What needs to be done. Using the listing below, print exactly everything from the line with "ATOM 32 O O" down to the line with "ATOM 61 O O", both included, and nothing more.

Data for processing.
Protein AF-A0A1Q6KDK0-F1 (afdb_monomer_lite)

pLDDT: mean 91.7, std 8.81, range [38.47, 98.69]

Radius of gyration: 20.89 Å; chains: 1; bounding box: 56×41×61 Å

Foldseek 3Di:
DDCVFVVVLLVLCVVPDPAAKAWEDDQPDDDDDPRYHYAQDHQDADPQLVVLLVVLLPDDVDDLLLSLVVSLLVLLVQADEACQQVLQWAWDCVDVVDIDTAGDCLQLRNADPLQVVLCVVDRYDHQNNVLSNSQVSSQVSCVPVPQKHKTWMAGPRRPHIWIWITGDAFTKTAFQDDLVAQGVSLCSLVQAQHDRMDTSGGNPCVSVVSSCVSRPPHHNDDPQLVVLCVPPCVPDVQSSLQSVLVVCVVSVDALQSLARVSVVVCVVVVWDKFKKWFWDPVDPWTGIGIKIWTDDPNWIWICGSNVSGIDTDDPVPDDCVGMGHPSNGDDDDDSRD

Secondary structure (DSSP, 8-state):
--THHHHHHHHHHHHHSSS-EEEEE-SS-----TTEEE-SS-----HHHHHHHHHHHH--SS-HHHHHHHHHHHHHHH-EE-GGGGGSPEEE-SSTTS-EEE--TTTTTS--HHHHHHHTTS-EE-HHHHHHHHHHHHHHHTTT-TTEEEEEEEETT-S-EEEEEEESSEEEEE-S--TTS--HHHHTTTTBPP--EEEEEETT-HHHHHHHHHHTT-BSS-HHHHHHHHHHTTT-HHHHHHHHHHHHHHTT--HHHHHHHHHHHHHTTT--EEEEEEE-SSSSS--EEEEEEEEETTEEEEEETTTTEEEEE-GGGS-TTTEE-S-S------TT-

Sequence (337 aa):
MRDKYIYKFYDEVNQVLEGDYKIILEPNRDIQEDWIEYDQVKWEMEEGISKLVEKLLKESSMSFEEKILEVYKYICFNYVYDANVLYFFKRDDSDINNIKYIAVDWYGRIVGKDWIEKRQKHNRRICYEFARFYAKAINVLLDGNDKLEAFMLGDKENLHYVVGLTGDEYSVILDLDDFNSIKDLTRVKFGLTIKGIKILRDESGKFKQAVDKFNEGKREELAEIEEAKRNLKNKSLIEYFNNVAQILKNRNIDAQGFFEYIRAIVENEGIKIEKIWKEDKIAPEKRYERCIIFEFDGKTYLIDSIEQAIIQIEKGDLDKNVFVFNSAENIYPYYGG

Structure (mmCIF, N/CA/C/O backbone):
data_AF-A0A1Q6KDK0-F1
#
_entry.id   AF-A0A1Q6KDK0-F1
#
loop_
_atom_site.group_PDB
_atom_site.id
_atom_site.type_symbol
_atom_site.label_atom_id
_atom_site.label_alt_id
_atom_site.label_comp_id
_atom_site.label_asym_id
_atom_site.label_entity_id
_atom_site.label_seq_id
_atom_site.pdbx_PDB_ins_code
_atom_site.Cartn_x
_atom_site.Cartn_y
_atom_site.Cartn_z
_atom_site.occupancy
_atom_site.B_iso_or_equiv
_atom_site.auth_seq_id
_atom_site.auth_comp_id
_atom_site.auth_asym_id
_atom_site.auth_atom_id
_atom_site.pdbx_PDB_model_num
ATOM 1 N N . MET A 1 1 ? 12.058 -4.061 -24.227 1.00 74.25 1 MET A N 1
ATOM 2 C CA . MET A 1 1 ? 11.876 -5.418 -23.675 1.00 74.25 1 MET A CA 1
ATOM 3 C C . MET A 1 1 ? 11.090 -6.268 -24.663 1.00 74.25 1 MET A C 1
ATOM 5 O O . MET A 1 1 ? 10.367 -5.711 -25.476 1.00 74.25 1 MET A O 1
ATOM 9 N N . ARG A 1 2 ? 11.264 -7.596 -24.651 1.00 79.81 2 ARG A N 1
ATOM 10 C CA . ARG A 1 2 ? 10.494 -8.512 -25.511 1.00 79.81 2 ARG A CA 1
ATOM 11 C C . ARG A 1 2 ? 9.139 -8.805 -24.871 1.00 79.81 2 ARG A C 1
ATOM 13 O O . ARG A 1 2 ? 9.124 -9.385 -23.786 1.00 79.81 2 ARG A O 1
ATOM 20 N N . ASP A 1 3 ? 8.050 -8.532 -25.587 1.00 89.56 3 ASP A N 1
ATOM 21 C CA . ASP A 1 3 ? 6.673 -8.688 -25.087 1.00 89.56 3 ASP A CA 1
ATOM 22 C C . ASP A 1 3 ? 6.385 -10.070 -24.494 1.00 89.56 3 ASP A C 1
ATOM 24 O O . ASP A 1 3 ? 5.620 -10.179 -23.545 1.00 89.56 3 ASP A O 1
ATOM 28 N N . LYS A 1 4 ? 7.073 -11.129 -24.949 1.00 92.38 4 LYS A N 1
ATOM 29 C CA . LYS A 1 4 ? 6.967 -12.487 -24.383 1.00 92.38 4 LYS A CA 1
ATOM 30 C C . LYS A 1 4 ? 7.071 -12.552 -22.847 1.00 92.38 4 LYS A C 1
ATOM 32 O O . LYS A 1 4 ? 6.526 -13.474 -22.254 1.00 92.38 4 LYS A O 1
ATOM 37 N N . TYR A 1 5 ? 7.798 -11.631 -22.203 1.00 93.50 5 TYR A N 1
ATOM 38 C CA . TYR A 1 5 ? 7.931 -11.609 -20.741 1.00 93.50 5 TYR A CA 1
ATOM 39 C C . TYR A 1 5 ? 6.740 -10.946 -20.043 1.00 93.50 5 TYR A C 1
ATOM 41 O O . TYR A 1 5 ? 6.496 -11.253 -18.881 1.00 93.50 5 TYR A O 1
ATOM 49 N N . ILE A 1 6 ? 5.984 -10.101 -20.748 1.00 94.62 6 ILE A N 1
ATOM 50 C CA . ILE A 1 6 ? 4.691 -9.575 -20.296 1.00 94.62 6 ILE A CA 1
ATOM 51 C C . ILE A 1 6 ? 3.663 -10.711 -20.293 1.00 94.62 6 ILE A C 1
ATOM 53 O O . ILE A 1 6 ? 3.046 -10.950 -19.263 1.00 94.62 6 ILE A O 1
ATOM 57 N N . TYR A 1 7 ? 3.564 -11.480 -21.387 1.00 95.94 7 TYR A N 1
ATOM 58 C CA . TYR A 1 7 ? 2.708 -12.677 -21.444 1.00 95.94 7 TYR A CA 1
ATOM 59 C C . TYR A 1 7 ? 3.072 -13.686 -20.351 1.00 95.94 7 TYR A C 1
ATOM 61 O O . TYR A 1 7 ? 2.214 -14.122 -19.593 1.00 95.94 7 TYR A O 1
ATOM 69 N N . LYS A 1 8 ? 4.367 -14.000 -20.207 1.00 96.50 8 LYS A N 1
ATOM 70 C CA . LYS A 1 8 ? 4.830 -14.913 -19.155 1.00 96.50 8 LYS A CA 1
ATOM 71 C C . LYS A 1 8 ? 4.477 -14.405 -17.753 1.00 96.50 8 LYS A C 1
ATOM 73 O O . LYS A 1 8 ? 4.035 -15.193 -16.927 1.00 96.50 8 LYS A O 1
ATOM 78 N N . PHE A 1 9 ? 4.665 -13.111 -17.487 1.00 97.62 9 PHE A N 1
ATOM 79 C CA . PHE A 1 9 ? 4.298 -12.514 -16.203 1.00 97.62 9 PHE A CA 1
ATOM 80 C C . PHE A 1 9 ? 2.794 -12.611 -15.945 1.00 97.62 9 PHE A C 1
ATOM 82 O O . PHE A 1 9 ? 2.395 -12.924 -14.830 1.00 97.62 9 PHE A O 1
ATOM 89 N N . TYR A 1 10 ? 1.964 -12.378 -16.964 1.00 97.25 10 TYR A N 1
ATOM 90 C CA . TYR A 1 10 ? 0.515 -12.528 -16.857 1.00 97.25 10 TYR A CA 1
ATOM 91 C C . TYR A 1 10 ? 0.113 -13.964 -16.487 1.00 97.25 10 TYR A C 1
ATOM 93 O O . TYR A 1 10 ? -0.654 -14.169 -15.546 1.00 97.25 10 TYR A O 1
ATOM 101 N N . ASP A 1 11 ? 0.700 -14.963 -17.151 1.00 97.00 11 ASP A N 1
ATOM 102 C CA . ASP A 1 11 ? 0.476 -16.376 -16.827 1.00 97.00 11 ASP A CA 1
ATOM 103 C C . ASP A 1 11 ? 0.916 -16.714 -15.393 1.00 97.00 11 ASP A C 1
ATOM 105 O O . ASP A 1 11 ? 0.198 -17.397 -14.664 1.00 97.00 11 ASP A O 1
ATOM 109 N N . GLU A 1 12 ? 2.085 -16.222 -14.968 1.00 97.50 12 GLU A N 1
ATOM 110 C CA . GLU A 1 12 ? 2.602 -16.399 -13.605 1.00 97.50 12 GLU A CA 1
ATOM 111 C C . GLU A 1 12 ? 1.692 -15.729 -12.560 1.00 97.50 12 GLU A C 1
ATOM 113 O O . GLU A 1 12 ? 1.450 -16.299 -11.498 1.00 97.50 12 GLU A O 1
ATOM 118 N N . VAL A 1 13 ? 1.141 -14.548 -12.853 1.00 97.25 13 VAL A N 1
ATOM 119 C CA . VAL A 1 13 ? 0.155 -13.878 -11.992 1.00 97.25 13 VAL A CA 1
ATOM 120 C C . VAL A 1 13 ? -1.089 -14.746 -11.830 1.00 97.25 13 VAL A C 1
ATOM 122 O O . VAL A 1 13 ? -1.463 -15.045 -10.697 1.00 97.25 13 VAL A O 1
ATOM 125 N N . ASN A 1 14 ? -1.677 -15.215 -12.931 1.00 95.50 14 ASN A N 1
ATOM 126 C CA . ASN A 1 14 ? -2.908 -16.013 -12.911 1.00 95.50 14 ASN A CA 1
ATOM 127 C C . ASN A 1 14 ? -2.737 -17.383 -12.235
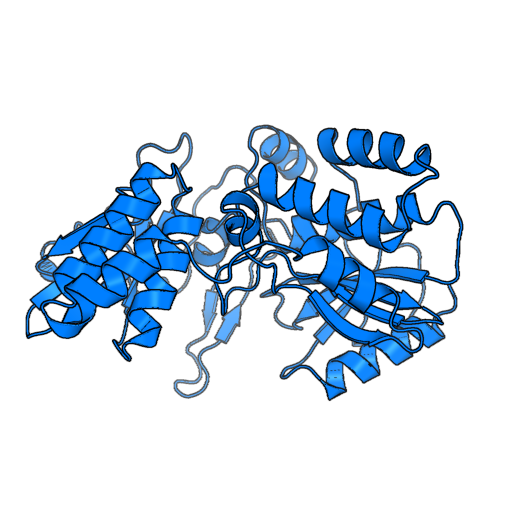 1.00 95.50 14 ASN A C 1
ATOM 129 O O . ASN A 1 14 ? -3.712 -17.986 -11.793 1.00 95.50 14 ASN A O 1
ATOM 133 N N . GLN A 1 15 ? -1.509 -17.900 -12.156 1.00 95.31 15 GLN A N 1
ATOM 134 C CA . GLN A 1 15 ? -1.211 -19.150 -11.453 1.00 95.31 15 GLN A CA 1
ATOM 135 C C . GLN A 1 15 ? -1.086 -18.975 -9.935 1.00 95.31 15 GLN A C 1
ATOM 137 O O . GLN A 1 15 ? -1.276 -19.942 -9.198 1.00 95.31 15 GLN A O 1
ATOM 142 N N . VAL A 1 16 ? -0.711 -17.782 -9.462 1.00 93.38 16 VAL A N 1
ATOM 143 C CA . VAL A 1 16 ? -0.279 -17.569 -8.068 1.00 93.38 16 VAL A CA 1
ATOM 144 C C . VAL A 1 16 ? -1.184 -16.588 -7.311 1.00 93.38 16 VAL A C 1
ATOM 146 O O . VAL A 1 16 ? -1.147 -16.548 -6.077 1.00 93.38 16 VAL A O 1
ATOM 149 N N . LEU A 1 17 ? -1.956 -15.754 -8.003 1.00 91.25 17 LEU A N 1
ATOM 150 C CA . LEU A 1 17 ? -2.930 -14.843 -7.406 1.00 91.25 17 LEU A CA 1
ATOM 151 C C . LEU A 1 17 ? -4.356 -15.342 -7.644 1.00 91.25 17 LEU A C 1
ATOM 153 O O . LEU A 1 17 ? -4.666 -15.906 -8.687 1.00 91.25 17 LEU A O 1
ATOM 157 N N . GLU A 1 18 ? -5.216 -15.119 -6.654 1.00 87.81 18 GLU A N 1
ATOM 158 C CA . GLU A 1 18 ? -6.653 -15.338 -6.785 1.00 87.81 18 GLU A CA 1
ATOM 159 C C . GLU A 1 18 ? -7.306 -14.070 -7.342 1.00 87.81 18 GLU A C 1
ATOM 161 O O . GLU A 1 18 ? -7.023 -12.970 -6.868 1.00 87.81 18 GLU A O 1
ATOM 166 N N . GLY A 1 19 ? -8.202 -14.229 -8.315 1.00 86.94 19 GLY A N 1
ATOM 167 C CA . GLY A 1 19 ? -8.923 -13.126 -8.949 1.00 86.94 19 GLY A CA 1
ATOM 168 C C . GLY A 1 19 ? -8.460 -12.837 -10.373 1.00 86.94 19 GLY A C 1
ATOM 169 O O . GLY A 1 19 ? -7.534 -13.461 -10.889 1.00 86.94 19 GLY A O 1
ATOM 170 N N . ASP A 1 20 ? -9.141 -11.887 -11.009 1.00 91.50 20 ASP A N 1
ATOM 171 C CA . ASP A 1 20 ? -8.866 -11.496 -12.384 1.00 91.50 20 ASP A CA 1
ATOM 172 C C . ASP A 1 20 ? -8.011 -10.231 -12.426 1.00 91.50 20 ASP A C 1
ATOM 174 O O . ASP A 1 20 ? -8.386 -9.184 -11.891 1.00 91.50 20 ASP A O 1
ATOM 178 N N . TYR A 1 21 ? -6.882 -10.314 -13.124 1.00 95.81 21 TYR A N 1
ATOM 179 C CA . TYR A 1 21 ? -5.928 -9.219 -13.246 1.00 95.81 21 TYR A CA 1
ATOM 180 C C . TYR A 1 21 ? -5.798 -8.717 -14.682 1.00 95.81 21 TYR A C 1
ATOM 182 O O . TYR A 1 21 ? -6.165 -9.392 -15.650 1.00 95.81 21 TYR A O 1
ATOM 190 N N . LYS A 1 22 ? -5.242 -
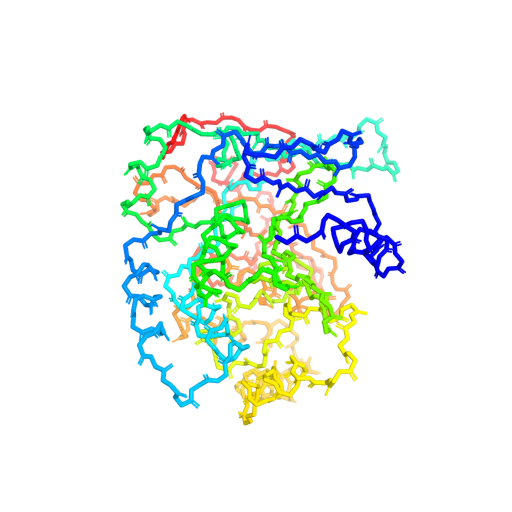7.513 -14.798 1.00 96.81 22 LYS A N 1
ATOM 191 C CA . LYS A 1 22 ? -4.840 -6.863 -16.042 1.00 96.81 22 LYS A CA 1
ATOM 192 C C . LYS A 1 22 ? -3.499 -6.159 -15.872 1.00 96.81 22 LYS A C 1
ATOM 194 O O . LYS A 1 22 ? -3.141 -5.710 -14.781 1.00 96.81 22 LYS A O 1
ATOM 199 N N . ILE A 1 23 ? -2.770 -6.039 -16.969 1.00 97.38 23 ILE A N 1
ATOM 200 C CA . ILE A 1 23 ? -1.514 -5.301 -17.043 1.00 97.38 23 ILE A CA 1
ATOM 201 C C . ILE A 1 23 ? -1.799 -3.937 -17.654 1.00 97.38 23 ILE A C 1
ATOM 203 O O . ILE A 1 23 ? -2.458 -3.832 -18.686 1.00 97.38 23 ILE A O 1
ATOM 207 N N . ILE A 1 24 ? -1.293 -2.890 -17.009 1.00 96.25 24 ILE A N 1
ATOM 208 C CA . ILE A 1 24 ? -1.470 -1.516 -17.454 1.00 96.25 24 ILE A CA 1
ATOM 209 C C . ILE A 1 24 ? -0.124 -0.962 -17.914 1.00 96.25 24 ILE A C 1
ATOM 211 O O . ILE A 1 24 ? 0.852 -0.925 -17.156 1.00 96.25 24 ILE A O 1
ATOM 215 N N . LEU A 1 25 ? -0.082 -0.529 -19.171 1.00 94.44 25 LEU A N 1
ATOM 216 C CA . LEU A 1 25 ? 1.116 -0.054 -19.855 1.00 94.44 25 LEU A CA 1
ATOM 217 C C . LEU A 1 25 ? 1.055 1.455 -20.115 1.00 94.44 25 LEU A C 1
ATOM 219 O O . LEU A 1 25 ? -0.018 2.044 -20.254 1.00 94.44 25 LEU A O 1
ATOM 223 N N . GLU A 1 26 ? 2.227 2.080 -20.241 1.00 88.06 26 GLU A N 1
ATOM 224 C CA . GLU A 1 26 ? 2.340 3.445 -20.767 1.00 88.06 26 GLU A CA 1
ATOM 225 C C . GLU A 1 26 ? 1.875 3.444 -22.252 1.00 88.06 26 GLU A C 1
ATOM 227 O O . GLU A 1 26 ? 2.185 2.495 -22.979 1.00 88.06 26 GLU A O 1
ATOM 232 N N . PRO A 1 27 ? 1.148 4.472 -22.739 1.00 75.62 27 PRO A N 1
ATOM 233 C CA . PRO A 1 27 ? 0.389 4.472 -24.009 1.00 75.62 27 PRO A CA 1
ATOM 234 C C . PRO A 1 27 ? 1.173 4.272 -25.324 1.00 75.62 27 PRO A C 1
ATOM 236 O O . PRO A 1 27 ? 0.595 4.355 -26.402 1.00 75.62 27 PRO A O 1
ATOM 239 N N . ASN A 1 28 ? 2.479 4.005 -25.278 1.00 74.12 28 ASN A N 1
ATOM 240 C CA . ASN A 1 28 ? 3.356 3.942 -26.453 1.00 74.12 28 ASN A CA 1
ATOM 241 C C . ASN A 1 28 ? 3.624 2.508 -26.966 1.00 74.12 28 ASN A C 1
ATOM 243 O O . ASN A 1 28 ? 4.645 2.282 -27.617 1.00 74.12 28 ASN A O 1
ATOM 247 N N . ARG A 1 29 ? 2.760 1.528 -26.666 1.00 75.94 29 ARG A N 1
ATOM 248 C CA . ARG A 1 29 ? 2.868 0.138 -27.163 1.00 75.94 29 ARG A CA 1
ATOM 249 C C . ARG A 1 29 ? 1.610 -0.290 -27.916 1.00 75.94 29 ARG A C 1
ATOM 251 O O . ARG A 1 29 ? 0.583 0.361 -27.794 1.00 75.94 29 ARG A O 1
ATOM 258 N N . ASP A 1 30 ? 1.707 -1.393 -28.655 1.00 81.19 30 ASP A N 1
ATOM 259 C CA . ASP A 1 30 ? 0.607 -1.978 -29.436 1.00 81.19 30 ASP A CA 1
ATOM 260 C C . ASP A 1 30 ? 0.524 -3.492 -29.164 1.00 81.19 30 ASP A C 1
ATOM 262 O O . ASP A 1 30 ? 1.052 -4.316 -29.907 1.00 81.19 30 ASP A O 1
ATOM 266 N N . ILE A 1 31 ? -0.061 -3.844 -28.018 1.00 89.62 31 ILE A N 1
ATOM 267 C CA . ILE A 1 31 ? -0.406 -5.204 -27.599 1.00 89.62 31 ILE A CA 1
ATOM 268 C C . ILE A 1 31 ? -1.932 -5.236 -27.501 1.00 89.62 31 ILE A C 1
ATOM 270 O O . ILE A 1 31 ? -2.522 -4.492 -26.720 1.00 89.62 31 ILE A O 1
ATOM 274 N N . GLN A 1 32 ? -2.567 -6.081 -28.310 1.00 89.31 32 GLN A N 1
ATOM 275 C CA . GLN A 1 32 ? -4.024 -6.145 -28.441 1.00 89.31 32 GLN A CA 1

Output for this task.
ATOM 32 O O . LYS A 1 4 ? 6.526 -13.474 -22.254 1.00 92.38 4 LYS A O 1
ATOM 37 N N . TYR A 1 5 ? 7.798 -11.631 -22.203 1.00 93.50 5 TYR A N 1
ATOM 38 C CA . TYR A 1 5 ? 7.931 -11.609 -20.741 1.00 93.50 5 TYR A CA 1
ATOM 39 C C . TYR A 1 5 ? 6.740 -10.946 -20.043 1.00 93.50 5 TYR A C 1
ATOM 41 O O . TYR A 1 5 ? 6.496 -11.253 -18.881 1.00 93.50 5 TYR A O 1
ATOM 49 N N . ILE A 1 6 ? 5.984 -10.101 -20.748 1.00 94.62 6 ILE A N 1
ATOM 50 C CA . ILE A 1 6 ? 4.691 -9.575 -20.296 1.00 94.62 6 ILE A CA 1
ATOM 51 C C . ILE A 1 6 ? 3.663 -10.711 -20.293 1.00 94.62 6 ILE A C 1
ATOM 53 O O . ILE A 1 6 ? 3.046 -10.950 -19.263 1.00 94.62 6 ILE A O 1
ATOM 57 N N . TYR A 1 7 ? 3.564 -11.480 -21.387 1.00 95.94 7 TYR A N 1
ATOM 58 C CA . TYR A 1 7 ? 2.708 -12.677 -21.444 1.00 95.94 7 TYR A CA 1
ATOM 59 C C . TYR A 1 7 ? 3.072 -13.686 -20.351 1.00 95.94 7 TYR A C 1
ATOM 61 O O . TYR A 1 7 ? 2.214 -14.122 -19.593 1.00 95.94 7 TYR A O 1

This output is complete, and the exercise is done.